Identifying a company that will potentially pay a dividend is all about finding the “sweet spot,” in which a company shifts from the ‘growth’ to ‘maturity’ stage in its life cycle. The five stages of a company’s life cycle are as follows:

  1. Development - initial equity funds are raised for the start-up and development of the company. These funds are used to purchase property, plant, equipment, raw materials and inventory and to pay staff.
  2. Introduction - the company begins to generate cash flows and these flows are used to pay staff, purchase more raw materials and pay taxes, with, it is hoped, proceeds left over.

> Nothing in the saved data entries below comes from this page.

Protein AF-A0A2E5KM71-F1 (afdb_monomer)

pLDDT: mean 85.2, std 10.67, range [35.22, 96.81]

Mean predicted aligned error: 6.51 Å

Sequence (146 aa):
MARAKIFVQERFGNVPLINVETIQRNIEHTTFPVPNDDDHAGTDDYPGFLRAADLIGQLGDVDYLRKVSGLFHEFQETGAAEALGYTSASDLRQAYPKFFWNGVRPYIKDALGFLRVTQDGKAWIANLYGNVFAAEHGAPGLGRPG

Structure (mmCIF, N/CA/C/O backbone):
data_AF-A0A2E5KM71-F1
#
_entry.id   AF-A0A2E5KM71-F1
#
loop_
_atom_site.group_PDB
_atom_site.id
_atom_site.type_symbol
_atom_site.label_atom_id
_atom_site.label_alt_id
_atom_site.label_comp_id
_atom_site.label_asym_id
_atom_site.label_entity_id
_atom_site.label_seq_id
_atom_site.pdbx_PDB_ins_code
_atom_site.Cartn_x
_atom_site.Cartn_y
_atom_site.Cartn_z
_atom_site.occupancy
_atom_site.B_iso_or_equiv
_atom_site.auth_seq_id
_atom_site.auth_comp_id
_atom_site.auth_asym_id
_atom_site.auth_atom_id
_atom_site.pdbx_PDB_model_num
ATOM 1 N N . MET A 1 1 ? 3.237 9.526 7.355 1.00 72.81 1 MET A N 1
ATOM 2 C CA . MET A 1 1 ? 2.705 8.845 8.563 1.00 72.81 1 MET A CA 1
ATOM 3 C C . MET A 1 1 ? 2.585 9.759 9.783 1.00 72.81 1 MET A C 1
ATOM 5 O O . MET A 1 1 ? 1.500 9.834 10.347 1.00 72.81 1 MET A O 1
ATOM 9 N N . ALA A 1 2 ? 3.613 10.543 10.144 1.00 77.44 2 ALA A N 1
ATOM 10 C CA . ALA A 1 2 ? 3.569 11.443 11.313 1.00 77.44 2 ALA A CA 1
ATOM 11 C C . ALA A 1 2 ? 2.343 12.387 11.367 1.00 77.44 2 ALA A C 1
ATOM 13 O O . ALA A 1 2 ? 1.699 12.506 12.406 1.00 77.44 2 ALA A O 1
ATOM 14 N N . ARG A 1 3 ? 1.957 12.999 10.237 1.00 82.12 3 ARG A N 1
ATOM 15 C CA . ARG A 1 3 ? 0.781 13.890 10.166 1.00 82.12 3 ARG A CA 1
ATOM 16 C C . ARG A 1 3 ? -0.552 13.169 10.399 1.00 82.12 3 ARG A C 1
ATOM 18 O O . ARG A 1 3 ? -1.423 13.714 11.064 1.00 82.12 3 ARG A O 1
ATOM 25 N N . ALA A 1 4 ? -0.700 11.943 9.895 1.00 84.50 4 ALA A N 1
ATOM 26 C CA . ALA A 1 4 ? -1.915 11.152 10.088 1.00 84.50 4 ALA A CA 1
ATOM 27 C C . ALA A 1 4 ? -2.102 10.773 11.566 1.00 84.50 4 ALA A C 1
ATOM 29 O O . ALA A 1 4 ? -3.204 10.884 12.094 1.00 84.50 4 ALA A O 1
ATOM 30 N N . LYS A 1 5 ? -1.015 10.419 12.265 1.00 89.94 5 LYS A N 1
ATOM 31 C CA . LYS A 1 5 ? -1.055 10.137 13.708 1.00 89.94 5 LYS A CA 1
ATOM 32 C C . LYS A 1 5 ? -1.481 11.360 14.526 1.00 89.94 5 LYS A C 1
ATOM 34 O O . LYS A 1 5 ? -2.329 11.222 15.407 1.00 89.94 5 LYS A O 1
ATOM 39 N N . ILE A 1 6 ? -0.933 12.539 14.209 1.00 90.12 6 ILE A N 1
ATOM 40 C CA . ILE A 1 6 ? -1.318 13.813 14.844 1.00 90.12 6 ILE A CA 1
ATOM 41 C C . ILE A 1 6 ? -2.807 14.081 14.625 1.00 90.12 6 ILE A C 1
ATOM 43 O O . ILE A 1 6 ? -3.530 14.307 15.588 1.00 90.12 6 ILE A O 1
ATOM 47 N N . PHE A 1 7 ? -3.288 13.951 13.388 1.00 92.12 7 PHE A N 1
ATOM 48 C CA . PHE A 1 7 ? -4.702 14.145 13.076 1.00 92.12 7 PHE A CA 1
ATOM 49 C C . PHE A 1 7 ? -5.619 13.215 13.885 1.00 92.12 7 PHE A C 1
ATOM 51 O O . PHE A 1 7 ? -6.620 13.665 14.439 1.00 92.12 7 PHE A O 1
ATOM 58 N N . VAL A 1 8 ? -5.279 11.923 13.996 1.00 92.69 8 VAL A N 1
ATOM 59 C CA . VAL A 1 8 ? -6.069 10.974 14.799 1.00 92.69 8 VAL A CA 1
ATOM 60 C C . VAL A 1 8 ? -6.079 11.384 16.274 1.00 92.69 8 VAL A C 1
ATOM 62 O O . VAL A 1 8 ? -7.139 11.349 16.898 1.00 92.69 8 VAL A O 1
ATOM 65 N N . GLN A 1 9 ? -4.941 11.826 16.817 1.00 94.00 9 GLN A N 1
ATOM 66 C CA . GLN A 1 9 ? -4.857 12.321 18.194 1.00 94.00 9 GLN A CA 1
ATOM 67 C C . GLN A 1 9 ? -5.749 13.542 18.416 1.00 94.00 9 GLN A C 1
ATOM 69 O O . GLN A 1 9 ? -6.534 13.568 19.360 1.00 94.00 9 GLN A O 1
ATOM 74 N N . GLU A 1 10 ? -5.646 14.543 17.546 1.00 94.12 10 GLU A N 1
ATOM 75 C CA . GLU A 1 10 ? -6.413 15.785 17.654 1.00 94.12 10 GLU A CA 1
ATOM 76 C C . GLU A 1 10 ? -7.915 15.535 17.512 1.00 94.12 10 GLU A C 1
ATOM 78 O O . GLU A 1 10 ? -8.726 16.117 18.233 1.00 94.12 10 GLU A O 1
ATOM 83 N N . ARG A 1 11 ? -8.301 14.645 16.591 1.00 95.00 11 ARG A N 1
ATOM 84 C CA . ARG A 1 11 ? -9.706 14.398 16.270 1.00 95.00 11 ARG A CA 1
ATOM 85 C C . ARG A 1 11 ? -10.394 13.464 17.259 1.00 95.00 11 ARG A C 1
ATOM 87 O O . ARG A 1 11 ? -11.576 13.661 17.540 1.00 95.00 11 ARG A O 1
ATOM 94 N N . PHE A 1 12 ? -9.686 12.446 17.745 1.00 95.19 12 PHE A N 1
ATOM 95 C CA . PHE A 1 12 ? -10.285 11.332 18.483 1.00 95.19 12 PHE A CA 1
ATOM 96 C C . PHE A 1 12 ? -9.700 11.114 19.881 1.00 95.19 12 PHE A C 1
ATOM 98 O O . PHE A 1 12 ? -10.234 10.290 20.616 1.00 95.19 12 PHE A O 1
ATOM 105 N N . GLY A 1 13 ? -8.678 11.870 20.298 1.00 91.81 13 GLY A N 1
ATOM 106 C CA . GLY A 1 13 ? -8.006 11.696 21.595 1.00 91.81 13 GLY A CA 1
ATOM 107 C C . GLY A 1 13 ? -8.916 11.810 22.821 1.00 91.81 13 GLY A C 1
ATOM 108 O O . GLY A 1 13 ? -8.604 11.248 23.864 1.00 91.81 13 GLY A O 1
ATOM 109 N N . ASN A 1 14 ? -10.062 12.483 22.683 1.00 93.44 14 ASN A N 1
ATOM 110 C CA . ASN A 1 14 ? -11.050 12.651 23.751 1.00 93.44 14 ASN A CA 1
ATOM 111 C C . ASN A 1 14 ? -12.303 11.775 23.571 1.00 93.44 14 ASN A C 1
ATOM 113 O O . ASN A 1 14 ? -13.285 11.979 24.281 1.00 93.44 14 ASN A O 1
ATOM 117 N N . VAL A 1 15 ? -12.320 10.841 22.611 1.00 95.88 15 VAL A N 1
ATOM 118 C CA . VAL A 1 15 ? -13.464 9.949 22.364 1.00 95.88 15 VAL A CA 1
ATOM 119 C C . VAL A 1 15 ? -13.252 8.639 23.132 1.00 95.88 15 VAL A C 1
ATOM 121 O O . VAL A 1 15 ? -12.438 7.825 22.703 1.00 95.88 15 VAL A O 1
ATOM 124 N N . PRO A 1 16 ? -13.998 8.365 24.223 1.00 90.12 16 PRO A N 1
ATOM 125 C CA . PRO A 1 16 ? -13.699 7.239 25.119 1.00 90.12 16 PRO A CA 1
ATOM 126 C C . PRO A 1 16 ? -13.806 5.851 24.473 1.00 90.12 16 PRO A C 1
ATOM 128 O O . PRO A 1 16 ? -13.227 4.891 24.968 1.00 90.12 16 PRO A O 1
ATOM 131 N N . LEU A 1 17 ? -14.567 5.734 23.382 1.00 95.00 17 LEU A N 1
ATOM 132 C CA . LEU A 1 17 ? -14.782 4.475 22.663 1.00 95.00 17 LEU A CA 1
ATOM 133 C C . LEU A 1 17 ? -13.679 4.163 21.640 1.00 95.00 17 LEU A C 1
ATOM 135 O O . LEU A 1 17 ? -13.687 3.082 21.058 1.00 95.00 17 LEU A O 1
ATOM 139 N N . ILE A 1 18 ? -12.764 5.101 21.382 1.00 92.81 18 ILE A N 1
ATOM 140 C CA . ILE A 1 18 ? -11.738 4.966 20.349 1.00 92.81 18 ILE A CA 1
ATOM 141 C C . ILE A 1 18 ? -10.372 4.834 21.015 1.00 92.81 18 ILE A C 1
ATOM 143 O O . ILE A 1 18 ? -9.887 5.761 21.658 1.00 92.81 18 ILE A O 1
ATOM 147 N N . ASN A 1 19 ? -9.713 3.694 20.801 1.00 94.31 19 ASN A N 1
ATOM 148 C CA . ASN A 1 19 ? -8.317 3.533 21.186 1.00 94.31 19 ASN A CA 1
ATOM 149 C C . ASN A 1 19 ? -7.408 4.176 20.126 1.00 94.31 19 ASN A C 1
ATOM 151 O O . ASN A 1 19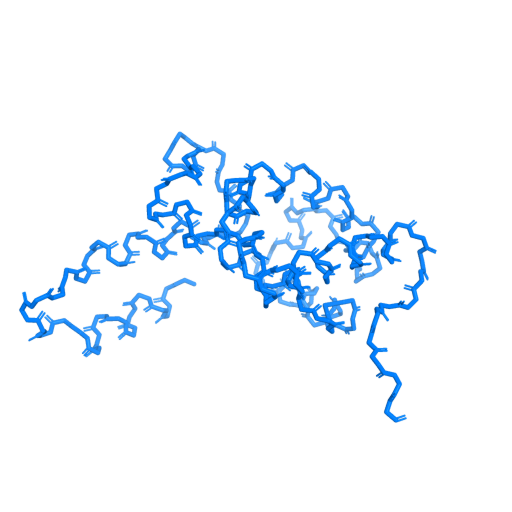 ? -7.081 3.569 19.103 1.00 94.31 19 ASN A O 1
ATOM 155 N N . VAL A 1 20 ? -7.019 5.427 20.373 1.00 93.88 20 VAL A N 1
ATOM 156 C CA . VAL A 1 20 ? -6.152 6.199 19.473 1.00 93.88 20 VAL A CA 1
ATOM 157 C C . VAL A 1 20 ? -4.771 5.570 19.317 1.00 93.88 20 VAL A C 1
ATOM 159 O O . VAL A 1 20 ? -4.250 5.551 18.205 1.00 93.88 20 VAL A O 1
ATOM 162 N N . GLU A 1 21 ? -4.202 5.016 20.386 1.00 92.25 21 GLU A N 1
ATOM 163 C CA . GLU A 1 21 ? -2.875 4.394 20.357 1.00 92.25 21 GLU A CA 1
ATOM 164 C C . GLU A 1 21 ? -2.848 3.197 19.399 1.00 92.25 21 GLU A C 1
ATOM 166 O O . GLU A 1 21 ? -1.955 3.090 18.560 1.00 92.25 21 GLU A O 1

  3. Growth - the remaining earnings are re-invested for expansion as raising new capital externally is costly this early on in a firm’s life. This process repeats itself several times until the firm has either maximised its output or saturated the local market.
  4. Maturity - this is the critical step or the ‘sweet spot’ for the firm. It could use its net earnings to launch a new product or expand to a new region, or perhaps preferably from a shareholder’s perspective, it could begin paying a dividend.
  5. Survival or decline - Firms ideal for income investors will focus on taking their successful product to new regions, funded by raising new capital, while maintaining a progressive dividend. Those who try instead to enter a new product range are less likely to succeed unless there are synergies with the core product.